On Windows (where it's the basic model), it is expected to get a seg fault if the CPU accesses unified memory at the same time as a GPU kernel is running. Currently, the code does that in lots of places. However, because the debug build has those gratuitious syncrhonizations, it so happens that those accesses aren't happening at the same time there. Thus, the debug build works and release fails.

So presumably, a release build with those syncs after each launch would presumably be a lot faster (but would have poor utilization due to no pipelining.)

Apologies if this is what you were getting at and I didn't get it at first.

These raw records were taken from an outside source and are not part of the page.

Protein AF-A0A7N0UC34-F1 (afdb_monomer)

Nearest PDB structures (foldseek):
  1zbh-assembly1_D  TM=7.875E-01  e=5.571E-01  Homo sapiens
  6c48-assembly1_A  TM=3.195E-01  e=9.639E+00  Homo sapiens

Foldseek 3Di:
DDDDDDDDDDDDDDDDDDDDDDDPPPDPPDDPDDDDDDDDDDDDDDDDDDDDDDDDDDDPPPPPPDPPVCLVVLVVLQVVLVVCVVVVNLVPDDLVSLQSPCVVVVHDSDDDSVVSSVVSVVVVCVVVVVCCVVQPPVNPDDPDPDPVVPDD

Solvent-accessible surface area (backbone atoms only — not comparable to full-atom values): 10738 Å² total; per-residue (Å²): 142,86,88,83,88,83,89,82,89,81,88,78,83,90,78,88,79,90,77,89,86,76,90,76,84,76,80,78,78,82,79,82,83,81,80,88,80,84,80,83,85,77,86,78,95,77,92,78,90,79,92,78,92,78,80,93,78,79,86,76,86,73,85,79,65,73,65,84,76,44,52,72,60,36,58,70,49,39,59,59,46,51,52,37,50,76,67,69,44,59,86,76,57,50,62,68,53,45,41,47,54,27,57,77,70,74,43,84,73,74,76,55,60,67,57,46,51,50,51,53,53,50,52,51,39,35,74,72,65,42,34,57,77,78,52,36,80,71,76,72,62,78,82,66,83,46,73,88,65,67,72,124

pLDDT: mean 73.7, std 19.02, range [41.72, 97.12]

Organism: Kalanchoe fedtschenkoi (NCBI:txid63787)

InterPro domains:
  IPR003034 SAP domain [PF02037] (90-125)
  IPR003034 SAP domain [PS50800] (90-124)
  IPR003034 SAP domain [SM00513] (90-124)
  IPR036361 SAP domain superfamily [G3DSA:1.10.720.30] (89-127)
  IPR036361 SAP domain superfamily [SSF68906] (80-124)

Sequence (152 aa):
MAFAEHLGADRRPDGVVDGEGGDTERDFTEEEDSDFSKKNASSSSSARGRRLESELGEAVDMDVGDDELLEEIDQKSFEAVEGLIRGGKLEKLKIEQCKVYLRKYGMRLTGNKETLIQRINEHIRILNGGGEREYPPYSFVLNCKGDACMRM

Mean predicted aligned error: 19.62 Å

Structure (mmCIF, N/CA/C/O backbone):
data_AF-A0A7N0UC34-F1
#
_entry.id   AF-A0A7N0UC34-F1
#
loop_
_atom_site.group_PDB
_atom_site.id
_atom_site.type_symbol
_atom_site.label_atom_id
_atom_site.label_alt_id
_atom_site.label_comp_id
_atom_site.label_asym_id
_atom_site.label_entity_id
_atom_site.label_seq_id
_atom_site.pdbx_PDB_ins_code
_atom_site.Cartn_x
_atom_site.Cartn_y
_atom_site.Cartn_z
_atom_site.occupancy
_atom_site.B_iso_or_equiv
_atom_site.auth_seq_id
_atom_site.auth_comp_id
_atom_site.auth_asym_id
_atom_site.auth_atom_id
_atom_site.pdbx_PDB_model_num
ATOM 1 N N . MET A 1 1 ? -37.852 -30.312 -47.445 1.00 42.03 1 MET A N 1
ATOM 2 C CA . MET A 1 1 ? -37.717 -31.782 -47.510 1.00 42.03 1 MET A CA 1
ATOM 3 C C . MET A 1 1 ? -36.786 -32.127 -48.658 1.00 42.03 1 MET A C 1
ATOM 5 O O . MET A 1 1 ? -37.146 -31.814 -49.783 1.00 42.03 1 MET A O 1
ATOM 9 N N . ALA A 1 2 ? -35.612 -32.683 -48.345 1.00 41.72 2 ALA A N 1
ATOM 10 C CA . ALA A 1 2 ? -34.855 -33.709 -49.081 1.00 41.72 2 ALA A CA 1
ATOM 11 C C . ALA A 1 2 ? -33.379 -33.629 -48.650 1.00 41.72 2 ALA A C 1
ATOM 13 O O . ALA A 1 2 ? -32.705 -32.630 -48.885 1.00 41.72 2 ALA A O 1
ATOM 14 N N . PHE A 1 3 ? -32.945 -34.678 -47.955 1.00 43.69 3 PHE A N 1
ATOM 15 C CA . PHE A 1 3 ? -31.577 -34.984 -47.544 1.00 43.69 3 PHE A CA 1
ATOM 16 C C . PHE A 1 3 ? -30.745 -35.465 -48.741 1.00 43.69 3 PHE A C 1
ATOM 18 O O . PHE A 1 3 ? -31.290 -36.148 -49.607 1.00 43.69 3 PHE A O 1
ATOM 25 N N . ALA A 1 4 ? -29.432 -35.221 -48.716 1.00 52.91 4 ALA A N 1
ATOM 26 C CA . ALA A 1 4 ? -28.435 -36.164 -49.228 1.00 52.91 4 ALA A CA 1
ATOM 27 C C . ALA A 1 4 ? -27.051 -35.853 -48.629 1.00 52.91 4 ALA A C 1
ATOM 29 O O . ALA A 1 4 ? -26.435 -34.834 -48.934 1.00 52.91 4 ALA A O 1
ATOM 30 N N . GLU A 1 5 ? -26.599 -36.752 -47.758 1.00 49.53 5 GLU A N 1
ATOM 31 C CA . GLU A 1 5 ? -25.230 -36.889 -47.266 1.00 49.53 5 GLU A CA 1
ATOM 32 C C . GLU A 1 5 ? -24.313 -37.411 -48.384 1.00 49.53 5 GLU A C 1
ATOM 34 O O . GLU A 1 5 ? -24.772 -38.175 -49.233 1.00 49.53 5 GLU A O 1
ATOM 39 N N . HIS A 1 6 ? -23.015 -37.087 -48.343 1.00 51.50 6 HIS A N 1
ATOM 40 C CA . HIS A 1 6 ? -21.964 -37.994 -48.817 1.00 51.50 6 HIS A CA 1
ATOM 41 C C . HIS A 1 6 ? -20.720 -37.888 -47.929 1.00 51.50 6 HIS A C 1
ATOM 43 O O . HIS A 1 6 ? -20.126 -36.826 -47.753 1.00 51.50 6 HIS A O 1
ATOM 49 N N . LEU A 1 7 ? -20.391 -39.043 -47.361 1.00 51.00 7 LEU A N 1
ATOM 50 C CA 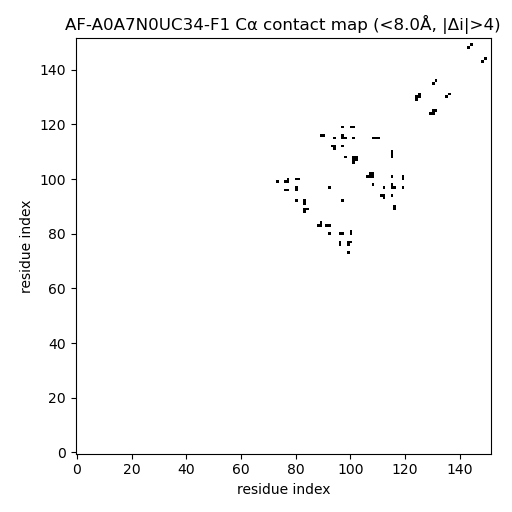. LEU A 1 7 ? -19.265 -39.366 -46.500 1.00 51.00 7 LEU A CA 1
ATOM 51 C C . LEU A 1 7 ? -17.958 -39.414 -47.304 1.00 51.00 7 LEU A C 1
ATOM 53 O O . LEU A 1 7 ? -17.939 -39.881 -48.440 1.00 51.00 7 LEU A O 1
ATOM 57 N N . GLY A 1 8 ? -16.857 -39.022 -46.667 1.00 46.41 8 GLY A N 1
ATOM 58 C CA . GLY A 1 8 ? -15.499 -39.216 -47.170 1.00 46.41 8 GLY A CA 1
ATOM 59 C C . GLY A 1 8 ? -14.504 -39.130 -46.022 1.00 46.41 8 GLY A C 1
ATOM 60 O O . GLY A 1 8 ? -13.984 -38.060 -45.723 1.00 46.41 8 GLY A O 1
ATOM 61 N N . ALA A 1 9 ? -14.316 -40.252 -45.331 1.00 52.53 9 ALA A N 1
ATOM 62 C CA . ALA A 1 9 ? -13.320 -40.429 -44.287 1.00 52.53 9 ALA A CA 1
ATOM 63 C C . ALA A 1 9 ? -11.942 -40.661 -44.916 1.00 52.53 9 ALA A C 1
ATOM 65 O O . ALA A 1 9 ? -11.794 -41.602 -45.686 1.00 52.53 9 ALA A O 1
ATOM 66 N N . ASP A 1 10 ? -10.935 -39.882 -44.515 1.00 48.62 10 ASP A N 1
ATOM 67 C CA . ASP A 1 10 ? -9.535 -40.277 -44.673 1.00 48.62 10 ASP A CA 1
ATOM 68 C C . ASP A 1 10 ? -8.782 -40.088 -43.356 1.00 48.62 10 ASP A C 1
ATOM 70 O O . ASP A 1 10 ? -8.399 -38.999 -42.926 1.00 48.62 10 ASP A O 1
ATOM 74 N N . ARG A 1 11 ? -8.646 -41.234 -42.697 1.00 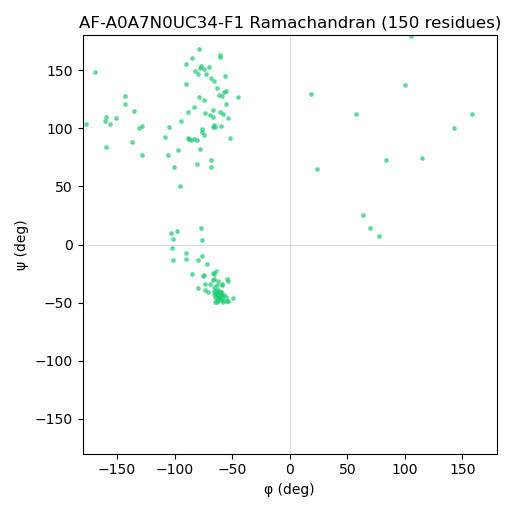51.59 11 ARG A N 1
ATOM 75 C CA . ARG A 1 11 ? -7.934 -41.515 -41.460 1.00 51.59 11 ARG A CA 1
ATOM 76 C C . ARG A 1 11 ? -6.431 -41.483 -41.772 1.00 51.59 11 ARG A C 1
ATOM 78 O O . ARG A 1 11 ? -5.950 -42.347 -42.499 1.00 51.59 11 ARG A O 1
ATOM 85 N N . ARG A 1 12 ? -5.681 -40.509 -41.243 1.00 57.44 12 ARG A N 1
ATOM 86 C CA . ARG A 1 12 ? -4.205 -40.556 -41.257 1.00 57.44 12 ARG A CA 1
ATOM 87 C C . ARG A 1 12 ? -3.692 -41.250 -39.988 1.00 57.44 12 ARG A C 1
ATOM 89 O O . ARG A 1 12 ? -4.279 -41.026 -38.932 1.00 57.44 12 ARG A O 1
ATOM 96 N N . PRO A 1 13 ? -2.671 -42.117 -40.102 1.00 59.81 13 PRO A N 1
ATOM 97 C CA . PRO A 1 13 ? -2.299 -43.052 -39.050 1.00 59.81 13 PRO A CA 1
ATOM 98 C C . PRO A 1 13 ? -1.472 -42.402 -37.940 1.00 59.81 13 PRO A C 1
ATOM 100 O O . PRO A 1 13 ? -0.654 -41.515 -38.191 1.00 59.81 13 PRO A O 1
ATOM 103 N N . ASP A 1 14 ? -1.690 -42.926 -36.737 1.00 50.19 14 ASP A N 1
ATOM 104 C CA . ASP A 1 14 ? -0.940 -42.689 -35.512 1.00 50.19 14 ASP A CA 1
ATOM 105 C C . ASP A 1 14 ? 0.555 -42.982 -35.698 1.00 50.19 14 ASP A C 1
ATOM 107 O O . ASP A 1 14 ? 0.958 -44.096 -36.041 1.00 50.19 14 ASP A O 1
ATOM 111 N N . GLY A 1 15 ? 1.377 -41.962 -35.458 1.00 52.81 15 GLY A N 1
ATOM 112 C CA . GLY A 1 15 ? 2.822 -42.079 -35.318 1.00 52.81 15 GLY A CA 1
ATOM 113 C C . GLY A 1 15 ? 3.195 -41.953 -33.848 1.00 52.81 15 GLY A C 1
ATOM 114 O O . GLY A 1 15 ? 3.237 -40.848 -33.314 1.00 52.81 15 GLY A O 1
ATOM 115 N N . VAL A 1 16 ? 3.447 -43.097 -33.218 1.00 57.75 16 VAL A N 1
ATOM 116 C CA . VAL A 1 16 ? 4.114 -43.226 -31.920 1.00 57.75 16 VAL A CA 1
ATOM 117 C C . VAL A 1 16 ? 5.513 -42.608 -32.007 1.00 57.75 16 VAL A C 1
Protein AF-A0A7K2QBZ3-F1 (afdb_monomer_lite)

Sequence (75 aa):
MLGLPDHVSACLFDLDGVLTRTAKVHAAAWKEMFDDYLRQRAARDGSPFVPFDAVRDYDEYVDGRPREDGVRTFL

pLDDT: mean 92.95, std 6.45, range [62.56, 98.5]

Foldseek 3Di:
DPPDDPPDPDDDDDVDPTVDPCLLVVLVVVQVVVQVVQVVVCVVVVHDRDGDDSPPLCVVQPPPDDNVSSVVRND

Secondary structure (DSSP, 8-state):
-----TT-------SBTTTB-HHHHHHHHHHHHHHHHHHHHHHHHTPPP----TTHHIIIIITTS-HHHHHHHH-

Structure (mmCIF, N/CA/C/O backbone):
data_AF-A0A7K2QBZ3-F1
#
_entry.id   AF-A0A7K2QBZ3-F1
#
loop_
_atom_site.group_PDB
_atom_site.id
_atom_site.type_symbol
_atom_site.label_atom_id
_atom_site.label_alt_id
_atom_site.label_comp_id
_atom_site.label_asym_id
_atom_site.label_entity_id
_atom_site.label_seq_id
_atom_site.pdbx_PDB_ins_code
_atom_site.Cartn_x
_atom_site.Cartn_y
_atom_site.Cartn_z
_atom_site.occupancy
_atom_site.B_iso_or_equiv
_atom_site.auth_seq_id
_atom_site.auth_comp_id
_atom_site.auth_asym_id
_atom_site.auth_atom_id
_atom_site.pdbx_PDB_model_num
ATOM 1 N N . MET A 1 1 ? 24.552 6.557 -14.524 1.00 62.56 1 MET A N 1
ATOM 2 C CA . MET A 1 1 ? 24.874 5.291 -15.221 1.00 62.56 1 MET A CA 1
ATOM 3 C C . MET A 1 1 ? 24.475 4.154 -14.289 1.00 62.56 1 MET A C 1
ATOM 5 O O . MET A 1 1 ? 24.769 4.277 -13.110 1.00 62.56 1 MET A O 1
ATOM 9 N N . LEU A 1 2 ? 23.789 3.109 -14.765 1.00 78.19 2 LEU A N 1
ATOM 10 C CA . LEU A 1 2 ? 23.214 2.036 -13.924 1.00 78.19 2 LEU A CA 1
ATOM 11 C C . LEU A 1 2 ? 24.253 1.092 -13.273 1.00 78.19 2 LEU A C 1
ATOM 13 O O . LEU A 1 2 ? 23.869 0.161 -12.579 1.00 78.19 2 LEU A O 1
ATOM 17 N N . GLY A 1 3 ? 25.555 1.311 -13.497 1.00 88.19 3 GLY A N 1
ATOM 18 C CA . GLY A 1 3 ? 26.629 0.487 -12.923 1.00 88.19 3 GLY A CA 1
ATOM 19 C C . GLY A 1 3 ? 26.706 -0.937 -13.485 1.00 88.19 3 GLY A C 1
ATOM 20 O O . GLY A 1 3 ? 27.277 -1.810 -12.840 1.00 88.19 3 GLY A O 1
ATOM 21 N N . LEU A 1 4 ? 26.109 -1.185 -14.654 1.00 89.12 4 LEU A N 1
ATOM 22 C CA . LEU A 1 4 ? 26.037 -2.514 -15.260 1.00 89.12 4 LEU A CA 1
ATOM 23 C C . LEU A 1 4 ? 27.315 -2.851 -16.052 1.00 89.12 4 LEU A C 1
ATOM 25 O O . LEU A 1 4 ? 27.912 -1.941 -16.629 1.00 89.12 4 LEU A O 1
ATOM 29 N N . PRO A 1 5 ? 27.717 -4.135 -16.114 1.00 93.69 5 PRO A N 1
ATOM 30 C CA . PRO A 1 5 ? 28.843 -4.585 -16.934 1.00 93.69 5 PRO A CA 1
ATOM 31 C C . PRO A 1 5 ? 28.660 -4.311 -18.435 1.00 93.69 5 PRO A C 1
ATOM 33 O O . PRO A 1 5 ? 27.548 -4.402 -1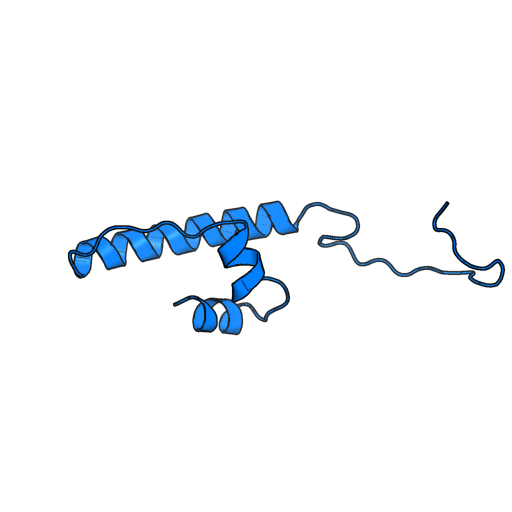8.952 1.00 93.69 5 PRO A O 1
ATOM 36 N N . ASP A 1 6 ? 29.770 -4.113 -19.153 1.00 91.44 6 ASP A N 1
ATOM 37 C CA . ASP A 1 6 ? 29.790 -3.714 -20.575 1.00 91.44 6 ASP A CA 1
ATOM 38 C C . ASP A 1 6 ? 29.093 -4.690 -21.542 1.00 91.44 6 ASP A C 1
ATOM 40 O O . ASP A 1 6 ? 28.711 -4.311 -22.646 1.00 91.44 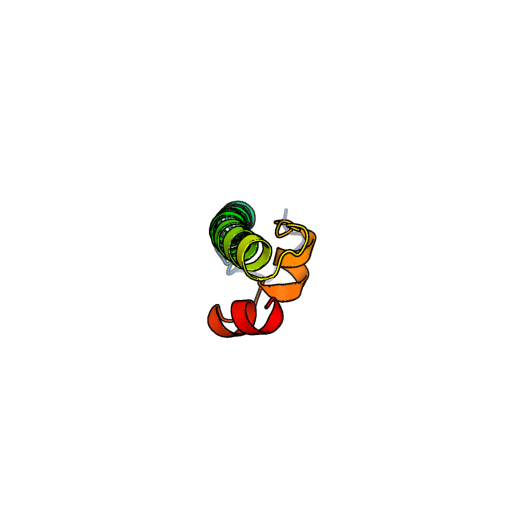6 ASP A O 1
ATOM 44 N N . HIS A 1 7 ? 28.922 -5.954 -21.149 1.00 94.38 7 HIS A N 1
ATOM 45 C CA . HIS A 1 7 ? 28.273 -6.974 -21.979 1.00 94.38 7 HIS A CA 1
ATOM 46 C C . HIS A 1 7 ? 26.739 -6.968 -2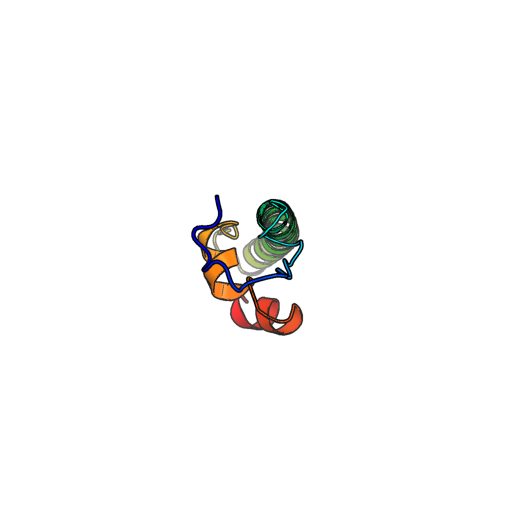1.872 1.00 94.38 7 HIS A C 1
ATOM 48 O O . HIS A 1 7 ? 26.076 -7.718 -22.590 1.00 94.38 7 HIS A O 1
ATOM 54 N N . VAL A 1 8 ? 26.156 -6.154 -20.985 1.00 94.12 8 VAL A N 1
ATOM 55 C CA . VAL A 1 8 ? 24.700 -6.031 -20.854 1.00 94.12 8 VAL A CA 1
ATOM 56 C C . VAL A 1 8 ? 24.165 -5.118 -21.955 1.00 94.12 8 VAL A C 1
ATOM 58 O O . VAL A 1 8 ? 24.396 -3.912 -21.948 1.00 94.12 8 VAL A O 1
ATOM 61 N N . SER A 1 9 ? 23.412 -5.691 -22.894 1.00 93.88 9 SER A N 1
ATOM 62 C CA . SER A 1 9 ? 22.856 -4.973 -24.050 1.00 93.88 9 SER A CA 1
ATOM 63 C C . SER A 1 9 ? 21.374 -4.606 -23.917 1.00 93.88 9 SER A C 1
ATOM 65 O O . SER A 1 9 ? 20.865 -3.835 -24.730 1.00 93.88 9 SER A O 1
ATOM 67 N N . ALA A 1 10 ? 20.672 -5.129 -22.907 1.00 93.81 10 ALA A N 1
ATOM 68 C CA . ALA A 1 10 ? 19.253 -4.865 -22.680 1.00 93.81 10 ALA A CA 1
ATOM 69 C C . ALA A 1 10 ? 18.903 -4.859 -21.185 1.00 93.81 10 ALA A C 1
ATOM 71 O O . ALA A 1 10 ? 19.501 -5.581 -20.390 1.00 93.81 10 ALA A O 1
ATOM 72 N N . CYS A 1 11 ? 17.907 -4.052 -20.814 1.00 90.94 11 CYS A N 1
ATOM 73 C CA . CYS A 1 11 ? 17.308 -4.011 -19.481 1.00 90.94 11 CYS A CA 1
ATOM 74 C C . CYS A 1 11 ? 15.783 -4.013 -19.629 1.00 90.94 11 CYS A C 1
ATOM 76 O O . CYS A 1 11 ? 15.246 -3.228 -20.411 1.00 90.94 11 CYS A O 1
ATOM 78 N N . LEU A 1 12 ? 15.097 -4.870 -18.874 1.00 91.69 12 LEU A N 1
ATOM 79 C CA . LEU A 1 12 ? 13.642 -4.853 -18.758 1.00 91.69 12 LEU A CA 1
ATOM 80 C C . LEU A 1 12 ? 13.278 -4.203 -17.425 1.00 91.69 12 LEU A C 1
ATOM 82 O O . LEU A 1 12 ? 13.739 -4.652 -16.377 1.00 91.69 12 LEU A O 1
ATOM 86 N N . PHE A 1 13 ? 12.460 -3.159 -17.478 1.00 87.94 13 PHE A N 1
ATOM 87 C CA . PHE A 1 13 ? 11.947 -2.481 -16.296 1.00 87.94 13 PHE A CA 1
ATOM 88 C C . PHE A 1 13 ? 10.447 -2.682 -16.226 1.00 87.94 13 PHE A C 1
ATOM 90 O O . PHE A 1 13 ? 9.755 -2.561 -17.238 1.00 87.94 13 PHE A O 1
ATOM 97 N N . ASP A 1 14 ? 9.965 -2.951 -15.022 1.00 82.25 14 ASP A N 1
ATOM 98 C CA . ASP A 1 14 ? 8.552 -2.798 -14.733 1.00 82.25 14 ASP A CA 1
ATOM 99 C C . ASP A 1 14 ? 8.179 -1.304 -14.708 1.00 82.25 14 ASP A C 1
ATOM 101 O O . ASP A 1 14 ? 9.043 -0.421 -14.642 1.00 82.25 14 ASP A O 1
ATOM 105 N N . LEU A 1 15 ? 6.889 -1.002 -14.786 1.00 82.88 15 LEU A N 1
ATOM 106 C CA . LEU A 1 15 ? 6.378 0.360 -14.717 1.00 82.88 15 LEU A CA 1
ATOM 107 C C . LEU A 1 15 ? 6.075 0.759 -13.271 1.00 82.88 15 LEU A C 1
ATOM 109 O O . LEU A 1 15 ? 6.455 1.855 -12.833 1.00 82.88 15 LEU A O 1
ATOM 113 N N . ASP A 1 16 ? 5.388 -0.126 -12.552 1.00 76.12 16 ASP A N 1
ATOM 114 C CA . ASP A 1 16 ? 4.806 0.164 -11.251 1.00 76.12 16 ASP A CA 1
ATOM 115 C C . ASP A 1 16 ? 5.857 0.151 -10.148 1.00 76.12 16 ASP A C 1
ATOM 117 O O . ASP A 1 16 ? 6.629 -0.789 -10.000 1.00 76.12 16 ASP A O 1
ATOM 121 N N . GLY A 1 17 ? 5.954 1.251 -9.401 1.00 74.56 17 GLY A N 1
ATOM 122 C CA . GLY A 1 17 ? 6.967 1.418 -8.352 1.00 74.56 17 GLY A CA 1
ATOM 123 C C . GLY A 1 17 ? 8.420 1.528 -8.847 1.00 74.56 17 GLY A C 1
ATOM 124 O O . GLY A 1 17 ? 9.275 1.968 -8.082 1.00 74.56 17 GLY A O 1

After I finish reading the docs, I'll start digging into fixing the implementation to stop doing that...

from pbrt-v4.

richardmgoodin avatar richardmgoodin commented on September 17, 2024

from pbrt-v4.

mmp avatar mmp commented on September 17, 2024

Hopefully release mode will work with this change, which added explicit syncs after each kernel launch on Windows. I don't know what to expect as far as performance, but it should help a lot that the GPU kernels are optimized.

And I will think about how to rewrite things so that this isn't necessary, but it'll take a little thinking to figure out a plan..

from pbrt-v4.

richardmgoodin avatar richardmgoodin commented on September 17, 2024

from pbrt-v4.

mmp avatar mmp commented on September 17, 2024

Yep, they should be there in top-of-tree.

from pbrt-v4.

richardmgoodin avatar richardmgoodin commented on September 17, 2024

I pulled the tree about an hour ago. I'm still seeing a gpu failure at:

Rendering: [ ] (0.3s|?s)

and then it exits.

I enabled the CUDA_CHECK(cudaDeviceSynchronize()); lines in accel.cpp that were there in the debug version and it ran to completion. Here's some benchmarking:

16" MacBook Pro (8 core) 3264.6s
i7-7700 (4 core) 7468.0s
i7-7700 + GV100 Gpu 2073.4s

Almost 4x is not bad given the lack of pipelining.

from pbrt-v4.

richardmgoodin avatar richardmgoodin commented on September 17, 2024

Here's a verbose log of the failure. Looks like it his failing at the same place as before.
log.zip

from pbrt-v4.

mmp avatar mmp commented on September 17, 2024

Ah, good find on those missing synchronizations--sorry I missed those. Added now!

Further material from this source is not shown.